*** Opening SOURCE DATA ***

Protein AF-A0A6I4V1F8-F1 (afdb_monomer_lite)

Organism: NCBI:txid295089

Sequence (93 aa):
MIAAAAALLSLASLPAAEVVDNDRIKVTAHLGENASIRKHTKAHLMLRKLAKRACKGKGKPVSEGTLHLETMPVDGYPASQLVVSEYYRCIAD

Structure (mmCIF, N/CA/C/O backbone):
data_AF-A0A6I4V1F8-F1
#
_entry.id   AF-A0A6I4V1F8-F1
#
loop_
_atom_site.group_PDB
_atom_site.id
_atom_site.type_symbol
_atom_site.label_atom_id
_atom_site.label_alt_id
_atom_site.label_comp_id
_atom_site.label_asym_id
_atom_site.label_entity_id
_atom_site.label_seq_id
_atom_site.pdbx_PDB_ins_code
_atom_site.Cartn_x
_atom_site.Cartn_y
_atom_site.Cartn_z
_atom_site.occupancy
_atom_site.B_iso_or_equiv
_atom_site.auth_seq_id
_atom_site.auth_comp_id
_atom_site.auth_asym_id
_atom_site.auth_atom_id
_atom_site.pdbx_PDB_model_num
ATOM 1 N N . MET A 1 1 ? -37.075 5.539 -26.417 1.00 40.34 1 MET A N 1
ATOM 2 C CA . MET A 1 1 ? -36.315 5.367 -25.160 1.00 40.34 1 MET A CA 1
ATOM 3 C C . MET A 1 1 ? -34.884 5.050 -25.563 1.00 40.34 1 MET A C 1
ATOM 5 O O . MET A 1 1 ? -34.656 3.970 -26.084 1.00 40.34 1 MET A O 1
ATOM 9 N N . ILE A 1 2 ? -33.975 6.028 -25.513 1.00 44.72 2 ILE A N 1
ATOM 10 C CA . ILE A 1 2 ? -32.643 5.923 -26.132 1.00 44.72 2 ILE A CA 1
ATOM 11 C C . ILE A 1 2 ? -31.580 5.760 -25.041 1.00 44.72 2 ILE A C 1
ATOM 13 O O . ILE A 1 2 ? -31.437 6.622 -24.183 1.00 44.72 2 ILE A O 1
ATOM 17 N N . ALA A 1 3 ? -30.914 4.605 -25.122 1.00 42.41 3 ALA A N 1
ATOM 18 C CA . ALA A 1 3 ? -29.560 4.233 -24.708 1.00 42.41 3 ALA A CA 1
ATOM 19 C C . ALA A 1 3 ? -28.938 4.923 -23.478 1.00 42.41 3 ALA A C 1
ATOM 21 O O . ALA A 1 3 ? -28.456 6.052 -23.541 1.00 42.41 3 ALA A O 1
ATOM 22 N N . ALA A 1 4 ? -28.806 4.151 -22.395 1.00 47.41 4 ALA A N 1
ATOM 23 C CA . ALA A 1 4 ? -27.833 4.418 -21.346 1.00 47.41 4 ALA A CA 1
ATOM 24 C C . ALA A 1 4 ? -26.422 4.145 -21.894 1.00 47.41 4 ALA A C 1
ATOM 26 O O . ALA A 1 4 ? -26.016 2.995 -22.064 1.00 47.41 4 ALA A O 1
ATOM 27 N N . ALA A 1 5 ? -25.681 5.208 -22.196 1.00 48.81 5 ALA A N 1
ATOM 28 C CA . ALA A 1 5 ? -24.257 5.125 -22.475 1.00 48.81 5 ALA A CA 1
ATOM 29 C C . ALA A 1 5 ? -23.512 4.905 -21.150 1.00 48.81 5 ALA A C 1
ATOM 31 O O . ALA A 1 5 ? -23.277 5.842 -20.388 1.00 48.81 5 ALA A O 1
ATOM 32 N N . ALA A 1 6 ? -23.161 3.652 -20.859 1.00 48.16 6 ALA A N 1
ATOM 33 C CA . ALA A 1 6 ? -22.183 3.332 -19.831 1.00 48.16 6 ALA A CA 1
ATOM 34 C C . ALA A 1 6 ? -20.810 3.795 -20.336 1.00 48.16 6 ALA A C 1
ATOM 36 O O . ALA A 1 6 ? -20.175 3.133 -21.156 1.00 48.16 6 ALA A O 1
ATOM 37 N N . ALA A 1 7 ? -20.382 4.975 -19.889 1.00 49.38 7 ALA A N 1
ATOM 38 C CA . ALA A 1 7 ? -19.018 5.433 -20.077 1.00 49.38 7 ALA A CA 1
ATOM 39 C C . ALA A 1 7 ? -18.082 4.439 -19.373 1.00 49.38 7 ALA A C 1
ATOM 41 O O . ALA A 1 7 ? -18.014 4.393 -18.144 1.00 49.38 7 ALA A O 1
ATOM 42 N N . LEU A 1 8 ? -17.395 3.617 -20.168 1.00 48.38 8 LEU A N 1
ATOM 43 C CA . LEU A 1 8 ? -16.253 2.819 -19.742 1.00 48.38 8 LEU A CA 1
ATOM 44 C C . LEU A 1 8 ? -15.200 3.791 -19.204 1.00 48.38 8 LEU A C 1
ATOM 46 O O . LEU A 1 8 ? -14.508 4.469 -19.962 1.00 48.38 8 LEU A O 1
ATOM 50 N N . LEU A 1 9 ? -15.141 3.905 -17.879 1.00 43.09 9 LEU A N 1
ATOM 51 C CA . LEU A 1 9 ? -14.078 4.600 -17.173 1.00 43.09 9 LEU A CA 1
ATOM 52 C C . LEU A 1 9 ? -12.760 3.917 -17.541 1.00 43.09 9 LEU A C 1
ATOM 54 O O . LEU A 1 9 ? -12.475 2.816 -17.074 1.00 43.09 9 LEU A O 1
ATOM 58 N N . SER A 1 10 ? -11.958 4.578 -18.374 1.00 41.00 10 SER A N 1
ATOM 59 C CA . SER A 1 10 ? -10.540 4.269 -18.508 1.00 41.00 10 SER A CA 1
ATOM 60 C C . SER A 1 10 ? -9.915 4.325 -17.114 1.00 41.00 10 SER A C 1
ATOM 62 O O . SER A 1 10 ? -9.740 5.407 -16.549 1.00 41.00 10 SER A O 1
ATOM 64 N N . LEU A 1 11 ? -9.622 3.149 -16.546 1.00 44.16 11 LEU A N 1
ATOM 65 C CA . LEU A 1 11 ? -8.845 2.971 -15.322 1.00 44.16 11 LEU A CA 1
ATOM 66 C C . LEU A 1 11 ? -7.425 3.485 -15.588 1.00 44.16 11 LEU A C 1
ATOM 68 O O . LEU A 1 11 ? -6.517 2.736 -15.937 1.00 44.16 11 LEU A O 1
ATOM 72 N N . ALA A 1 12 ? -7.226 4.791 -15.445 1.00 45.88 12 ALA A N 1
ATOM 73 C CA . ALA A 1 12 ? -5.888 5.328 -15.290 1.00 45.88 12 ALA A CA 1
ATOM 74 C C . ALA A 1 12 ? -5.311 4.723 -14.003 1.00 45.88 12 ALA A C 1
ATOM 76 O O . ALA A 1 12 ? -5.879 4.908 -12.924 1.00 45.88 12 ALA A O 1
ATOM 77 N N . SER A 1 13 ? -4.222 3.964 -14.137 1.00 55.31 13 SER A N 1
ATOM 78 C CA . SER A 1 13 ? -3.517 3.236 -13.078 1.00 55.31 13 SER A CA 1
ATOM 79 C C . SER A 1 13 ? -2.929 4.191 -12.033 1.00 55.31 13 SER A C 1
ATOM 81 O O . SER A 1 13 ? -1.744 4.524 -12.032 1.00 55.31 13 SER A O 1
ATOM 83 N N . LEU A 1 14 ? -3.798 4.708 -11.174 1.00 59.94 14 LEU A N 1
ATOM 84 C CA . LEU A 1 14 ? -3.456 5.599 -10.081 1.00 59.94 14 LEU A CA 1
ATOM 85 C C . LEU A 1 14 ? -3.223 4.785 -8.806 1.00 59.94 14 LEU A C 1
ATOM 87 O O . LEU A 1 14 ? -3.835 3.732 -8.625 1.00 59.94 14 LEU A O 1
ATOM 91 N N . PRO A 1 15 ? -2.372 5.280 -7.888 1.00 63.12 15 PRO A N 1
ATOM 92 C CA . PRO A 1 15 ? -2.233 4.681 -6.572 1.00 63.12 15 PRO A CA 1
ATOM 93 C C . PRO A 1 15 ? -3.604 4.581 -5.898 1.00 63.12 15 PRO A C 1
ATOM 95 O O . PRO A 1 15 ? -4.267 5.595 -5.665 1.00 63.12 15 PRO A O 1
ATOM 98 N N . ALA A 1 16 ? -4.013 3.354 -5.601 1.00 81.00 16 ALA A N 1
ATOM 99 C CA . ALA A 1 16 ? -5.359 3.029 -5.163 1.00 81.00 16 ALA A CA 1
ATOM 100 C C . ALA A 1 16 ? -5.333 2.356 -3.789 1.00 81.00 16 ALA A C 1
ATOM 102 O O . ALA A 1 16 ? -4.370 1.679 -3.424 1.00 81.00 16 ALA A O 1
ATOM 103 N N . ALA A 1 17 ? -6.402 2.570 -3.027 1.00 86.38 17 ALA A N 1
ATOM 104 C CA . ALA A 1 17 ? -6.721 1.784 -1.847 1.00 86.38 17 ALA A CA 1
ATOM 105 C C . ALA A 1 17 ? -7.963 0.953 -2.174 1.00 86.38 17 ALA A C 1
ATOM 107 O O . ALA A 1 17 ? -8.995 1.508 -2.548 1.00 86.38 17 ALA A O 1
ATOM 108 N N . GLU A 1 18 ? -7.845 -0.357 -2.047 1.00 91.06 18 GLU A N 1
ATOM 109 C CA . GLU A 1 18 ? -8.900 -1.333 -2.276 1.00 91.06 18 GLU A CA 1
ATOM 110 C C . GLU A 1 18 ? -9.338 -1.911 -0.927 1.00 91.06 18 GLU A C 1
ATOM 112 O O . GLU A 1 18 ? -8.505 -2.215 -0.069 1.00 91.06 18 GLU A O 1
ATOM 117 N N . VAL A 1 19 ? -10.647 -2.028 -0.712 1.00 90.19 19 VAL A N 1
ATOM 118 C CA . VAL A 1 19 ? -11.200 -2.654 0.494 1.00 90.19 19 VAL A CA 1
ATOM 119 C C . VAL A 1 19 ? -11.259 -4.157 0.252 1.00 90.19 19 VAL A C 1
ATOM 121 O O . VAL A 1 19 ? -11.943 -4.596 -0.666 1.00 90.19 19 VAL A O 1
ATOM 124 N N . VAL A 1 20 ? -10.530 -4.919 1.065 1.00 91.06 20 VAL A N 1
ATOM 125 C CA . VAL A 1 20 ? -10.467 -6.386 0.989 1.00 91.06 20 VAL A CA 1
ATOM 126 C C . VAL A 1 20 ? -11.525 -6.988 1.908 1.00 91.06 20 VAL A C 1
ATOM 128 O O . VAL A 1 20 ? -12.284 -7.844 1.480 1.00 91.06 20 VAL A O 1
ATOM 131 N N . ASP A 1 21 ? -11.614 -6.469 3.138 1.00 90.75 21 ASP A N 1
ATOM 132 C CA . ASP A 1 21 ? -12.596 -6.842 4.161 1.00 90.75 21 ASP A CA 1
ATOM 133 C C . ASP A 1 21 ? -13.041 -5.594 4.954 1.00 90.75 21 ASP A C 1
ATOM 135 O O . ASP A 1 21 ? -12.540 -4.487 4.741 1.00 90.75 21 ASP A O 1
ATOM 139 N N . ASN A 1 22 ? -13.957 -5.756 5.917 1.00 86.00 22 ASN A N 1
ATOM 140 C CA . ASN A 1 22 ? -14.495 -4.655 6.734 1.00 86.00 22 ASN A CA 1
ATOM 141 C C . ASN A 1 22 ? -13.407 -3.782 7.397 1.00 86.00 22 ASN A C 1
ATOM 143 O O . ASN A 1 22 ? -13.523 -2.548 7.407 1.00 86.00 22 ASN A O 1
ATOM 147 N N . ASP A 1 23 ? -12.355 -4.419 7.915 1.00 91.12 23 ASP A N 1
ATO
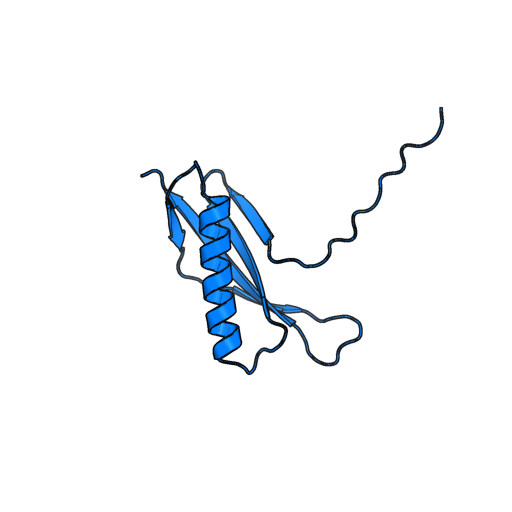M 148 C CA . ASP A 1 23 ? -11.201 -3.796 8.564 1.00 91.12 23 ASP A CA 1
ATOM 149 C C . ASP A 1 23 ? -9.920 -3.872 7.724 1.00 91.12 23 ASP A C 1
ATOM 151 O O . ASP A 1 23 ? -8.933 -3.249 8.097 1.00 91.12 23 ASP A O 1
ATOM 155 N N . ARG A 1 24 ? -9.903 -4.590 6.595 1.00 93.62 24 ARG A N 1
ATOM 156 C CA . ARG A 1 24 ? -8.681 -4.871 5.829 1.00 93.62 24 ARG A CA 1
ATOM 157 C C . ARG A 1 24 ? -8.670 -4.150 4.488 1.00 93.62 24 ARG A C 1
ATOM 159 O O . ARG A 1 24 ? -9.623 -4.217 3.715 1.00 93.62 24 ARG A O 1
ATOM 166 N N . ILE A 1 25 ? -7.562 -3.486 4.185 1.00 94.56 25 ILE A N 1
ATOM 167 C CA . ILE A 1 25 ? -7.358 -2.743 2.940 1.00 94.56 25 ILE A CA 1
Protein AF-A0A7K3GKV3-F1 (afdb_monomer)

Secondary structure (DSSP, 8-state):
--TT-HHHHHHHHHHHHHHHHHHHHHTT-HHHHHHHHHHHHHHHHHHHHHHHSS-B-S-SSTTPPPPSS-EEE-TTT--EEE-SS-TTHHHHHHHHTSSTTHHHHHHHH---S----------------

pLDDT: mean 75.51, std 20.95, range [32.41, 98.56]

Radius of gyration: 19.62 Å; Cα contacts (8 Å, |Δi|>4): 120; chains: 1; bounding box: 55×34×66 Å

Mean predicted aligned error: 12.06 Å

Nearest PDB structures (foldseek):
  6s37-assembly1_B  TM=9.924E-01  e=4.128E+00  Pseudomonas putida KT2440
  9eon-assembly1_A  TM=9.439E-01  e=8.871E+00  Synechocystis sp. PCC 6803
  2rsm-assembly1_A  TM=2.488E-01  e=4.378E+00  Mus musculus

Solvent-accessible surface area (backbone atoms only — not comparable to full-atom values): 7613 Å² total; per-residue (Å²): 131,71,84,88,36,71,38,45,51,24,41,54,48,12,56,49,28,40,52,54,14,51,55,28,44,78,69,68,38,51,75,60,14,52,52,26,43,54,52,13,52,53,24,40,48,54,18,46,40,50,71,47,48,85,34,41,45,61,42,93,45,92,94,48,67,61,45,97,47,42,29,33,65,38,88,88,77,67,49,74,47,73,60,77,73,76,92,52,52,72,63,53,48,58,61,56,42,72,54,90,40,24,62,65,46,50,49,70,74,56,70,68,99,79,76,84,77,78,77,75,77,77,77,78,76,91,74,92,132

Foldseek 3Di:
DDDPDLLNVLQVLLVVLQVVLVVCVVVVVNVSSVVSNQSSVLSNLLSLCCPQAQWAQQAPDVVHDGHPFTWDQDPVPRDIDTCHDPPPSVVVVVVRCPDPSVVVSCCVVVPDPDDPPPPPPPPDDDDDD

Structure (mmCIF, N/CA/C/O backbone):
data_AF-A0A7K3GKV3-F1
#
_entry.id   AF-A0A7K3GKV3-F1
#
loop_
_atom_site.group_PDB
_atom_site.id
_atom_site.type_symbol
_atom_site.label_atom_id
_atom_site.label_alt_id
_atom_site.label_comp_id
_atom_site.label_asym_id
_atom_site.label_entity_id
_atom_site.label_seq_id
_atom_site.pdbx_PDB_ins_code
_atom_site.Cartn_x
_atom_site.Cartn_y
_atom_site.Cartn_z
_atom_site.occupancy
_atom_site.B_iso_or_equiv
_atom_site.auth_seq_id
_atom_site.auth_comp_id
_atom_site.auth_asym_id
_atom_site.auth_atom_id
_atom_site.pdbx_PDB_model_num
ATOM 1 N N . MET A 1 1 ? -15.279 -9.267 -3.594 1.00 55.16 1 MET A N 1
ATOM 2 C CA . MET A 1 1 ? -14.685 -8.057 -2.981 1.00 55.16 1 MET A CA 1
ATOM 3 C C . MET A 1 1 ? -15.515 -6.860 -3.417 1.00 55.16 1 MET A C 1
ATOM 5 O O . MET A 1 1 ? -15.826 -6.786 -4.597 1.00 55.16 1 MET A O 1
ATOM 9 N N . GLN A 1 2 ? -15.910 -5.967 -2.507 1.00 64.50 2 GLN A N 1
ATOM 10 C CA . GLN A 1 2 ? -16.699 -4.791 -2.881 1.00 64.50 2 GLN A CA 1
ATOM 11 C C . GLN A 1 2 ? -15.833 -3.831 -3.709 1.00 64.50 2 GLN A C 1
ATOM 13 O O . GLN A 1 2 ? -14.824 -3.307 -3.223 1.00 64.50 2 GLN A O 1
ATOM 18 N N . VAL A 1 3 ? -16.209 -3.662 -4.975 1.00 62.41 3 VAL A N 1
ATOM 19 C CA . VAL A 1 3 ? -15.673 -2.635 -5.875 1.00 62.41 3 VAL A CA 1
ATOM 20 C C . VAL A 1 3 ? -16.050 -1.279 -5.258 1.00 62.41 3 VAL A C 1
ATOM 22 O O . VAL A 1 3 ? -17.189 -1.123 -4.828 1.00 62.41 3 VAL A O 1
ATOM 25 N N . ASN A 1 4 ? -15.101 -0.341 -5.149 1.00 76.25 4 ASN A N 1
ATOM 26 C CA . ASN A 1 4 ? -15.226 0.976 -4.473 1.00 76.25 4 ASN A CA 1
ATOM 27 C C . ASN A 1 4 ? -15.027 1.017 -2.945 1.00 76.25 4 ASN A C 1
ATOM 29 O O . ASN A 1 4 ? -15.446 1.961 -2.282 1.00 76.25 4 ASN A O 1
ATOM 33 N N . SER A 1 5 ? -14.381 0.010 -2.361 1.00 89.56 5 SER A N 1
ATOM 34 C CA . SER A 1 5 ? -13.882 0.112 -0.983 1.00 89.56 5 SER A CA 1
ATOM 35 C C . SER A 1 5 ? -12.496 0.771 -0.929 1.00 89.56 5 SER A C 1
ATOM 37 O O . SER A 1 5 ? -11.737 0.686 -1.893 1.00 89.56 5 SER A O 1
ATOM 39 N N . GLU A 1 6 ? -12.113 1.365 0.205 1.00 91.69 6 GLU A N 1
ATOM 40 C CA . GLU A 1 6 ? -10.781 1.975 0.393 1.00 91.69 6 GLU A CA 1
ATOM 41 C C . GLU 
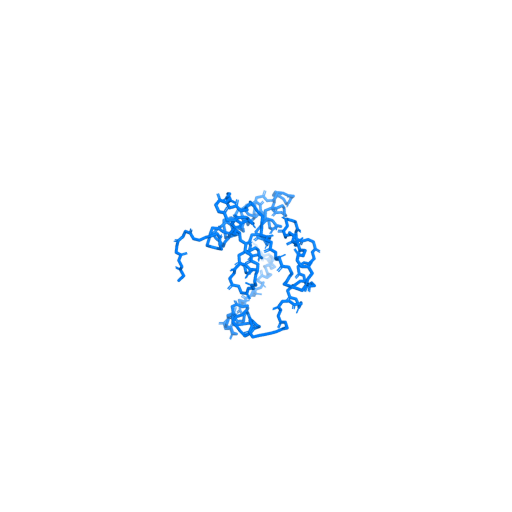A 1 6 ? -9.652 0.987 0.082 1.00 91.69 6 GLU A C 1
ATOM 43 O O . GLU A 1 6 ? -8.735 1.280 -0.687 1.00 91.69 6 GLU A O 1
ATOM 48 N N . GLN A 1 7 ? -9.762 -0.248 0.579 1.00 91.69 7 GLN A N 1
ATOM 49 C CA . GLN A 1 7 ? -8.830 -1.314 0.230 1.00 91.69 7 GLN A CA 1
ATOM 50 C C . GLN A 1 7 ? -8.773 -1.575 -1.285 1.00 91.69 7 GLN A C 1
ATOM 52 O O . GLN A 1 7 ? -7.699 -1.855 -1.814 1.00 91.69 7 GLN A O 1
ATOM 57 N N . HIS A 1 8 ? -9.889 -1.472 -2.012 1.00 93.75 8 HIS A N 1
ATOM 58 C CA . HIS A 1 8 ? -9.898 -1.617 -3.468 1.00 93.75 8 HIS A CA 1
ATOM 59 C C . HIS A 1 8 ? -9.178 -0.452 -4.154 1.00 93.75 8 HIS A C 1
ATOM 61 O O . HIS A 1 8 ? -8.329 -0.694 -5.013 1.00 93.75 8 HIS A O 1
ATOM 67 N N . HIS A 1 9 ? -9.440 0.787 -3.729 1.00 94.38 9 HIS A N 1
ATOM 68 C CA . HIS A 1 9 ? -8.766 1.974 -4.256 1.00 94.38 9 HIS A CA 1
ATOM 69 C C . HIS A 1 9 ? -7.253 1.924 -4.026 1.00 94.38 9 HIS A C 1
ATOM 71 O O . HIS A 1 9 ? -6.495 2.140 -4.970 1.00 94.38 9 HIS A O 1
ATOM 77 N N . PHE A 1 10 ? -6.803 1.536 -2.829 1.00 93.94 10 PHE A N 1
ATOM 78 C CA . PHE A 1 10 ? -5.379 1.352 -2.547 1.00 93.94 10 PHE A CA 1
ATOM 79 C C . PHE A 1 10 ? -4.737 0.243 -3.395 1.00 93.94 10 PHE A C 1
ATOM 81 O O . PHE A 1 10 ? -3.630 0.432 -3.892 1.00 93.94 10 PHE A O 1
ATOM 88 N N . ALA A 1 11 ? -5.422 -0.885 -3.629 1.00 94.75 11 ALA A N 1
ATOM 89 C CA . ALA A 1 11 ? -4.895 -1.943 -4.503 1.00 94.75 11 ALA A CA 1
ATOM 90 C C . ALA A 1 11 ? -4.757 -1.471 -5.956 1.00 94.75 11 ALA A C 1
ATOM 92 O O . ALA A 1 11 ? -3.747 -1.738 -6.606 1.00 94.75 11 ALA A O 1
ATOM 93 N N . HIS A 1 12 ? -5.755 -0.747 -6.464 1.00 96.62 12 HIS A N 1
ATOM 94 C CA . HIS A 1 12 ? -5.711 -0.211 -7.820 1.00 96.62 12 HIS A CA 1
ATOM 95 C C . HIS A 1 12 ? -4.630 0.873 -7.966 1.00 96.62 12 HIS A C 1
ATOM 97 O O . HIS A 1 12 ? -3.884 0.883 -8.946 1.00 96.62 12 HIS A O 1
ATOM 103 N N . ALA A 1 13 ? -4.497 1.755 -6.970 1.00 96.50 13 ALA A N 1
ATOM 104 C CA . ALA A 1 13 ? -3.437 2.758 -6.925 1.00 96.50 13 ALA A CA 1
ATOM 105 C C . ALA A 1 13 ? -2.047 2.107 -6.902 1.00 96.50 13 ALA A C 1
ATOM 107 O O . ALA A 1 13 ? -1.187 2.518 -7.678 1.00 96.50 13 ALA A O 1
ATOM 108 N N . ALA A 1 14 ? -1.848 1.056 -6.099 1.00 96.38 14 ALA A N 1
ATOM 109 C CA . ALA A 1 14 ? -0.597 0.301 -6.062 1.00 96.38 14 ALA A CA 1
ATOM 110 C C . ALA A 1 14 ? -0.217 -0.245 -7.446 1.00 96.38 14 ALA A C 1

*** Closing SOURCE DATA ***

YOUR OBJECTIVE:
The response should hold exactly the lines starting at the line with "ATOM 46 O O" and ending at the line with "ATOM 68 O O", and no other line of the material above.

ANSWER:
ATOM 46 O O . LEU A 1 8 ? -14.508 4.469 -19.962 1.00 48.38 8 LEU A O 1
ATOM 50 N N . LEU A 1 9 ? -15.141 3.905 -17.879 1.00 43.09 9 LEU A N 1
ATOM 51 C CA . LEU A 1 9 ? -14.078 4.600 -17.173 1.00 43.09 9 LEU A CA 1
ATOM 52 C C . LEU A 1 9 ? -12.760 3.917 -17.541 1.00 43.09 9 LEU A C 1
ATOM 54 O O . LEU A 1 9 ? -12.475 2.816 -17.074 1.00 43.09 9 LEU A O 1
ATOM 58 N N . SER A 1 10 ? -11.958 4.578 -18.374 1.00 41.00 10 SER A N 1
ATOM 59 C CA . SER A 1 10 ? -10.540 4.269 -18.508 1.00 41.00 10 SER A CA 1
ATOM 60 C C . SER A 1 10 ? -9.915 4.325 -17.114 1.00 41.00 10 SER A C 1
ATOM 62 O O . SER A 1 10 ? -9.740 5.407 -16.549 1.00 41.00 10 SER A O 1
ATOM 64 N N . LEU A 1 11 ? -9.622 3.149 -16.546 1.00 44.16 11 LEU A N 1
ATOM 65 C CA . LEU A 1 11 ? -8.845 2.971 -15.322 1.00 44.16 11 LEU A CA 1
ATOM 66 C C . LEU A 1 11 ? -7.425 3.485 -15.588 1.00 44.16 11 LEU A C 1
ATOM 68 O O . LEU A 1 11 ? -6.517 2.736 -15.937 1.00 44.16 11 LEU A O 1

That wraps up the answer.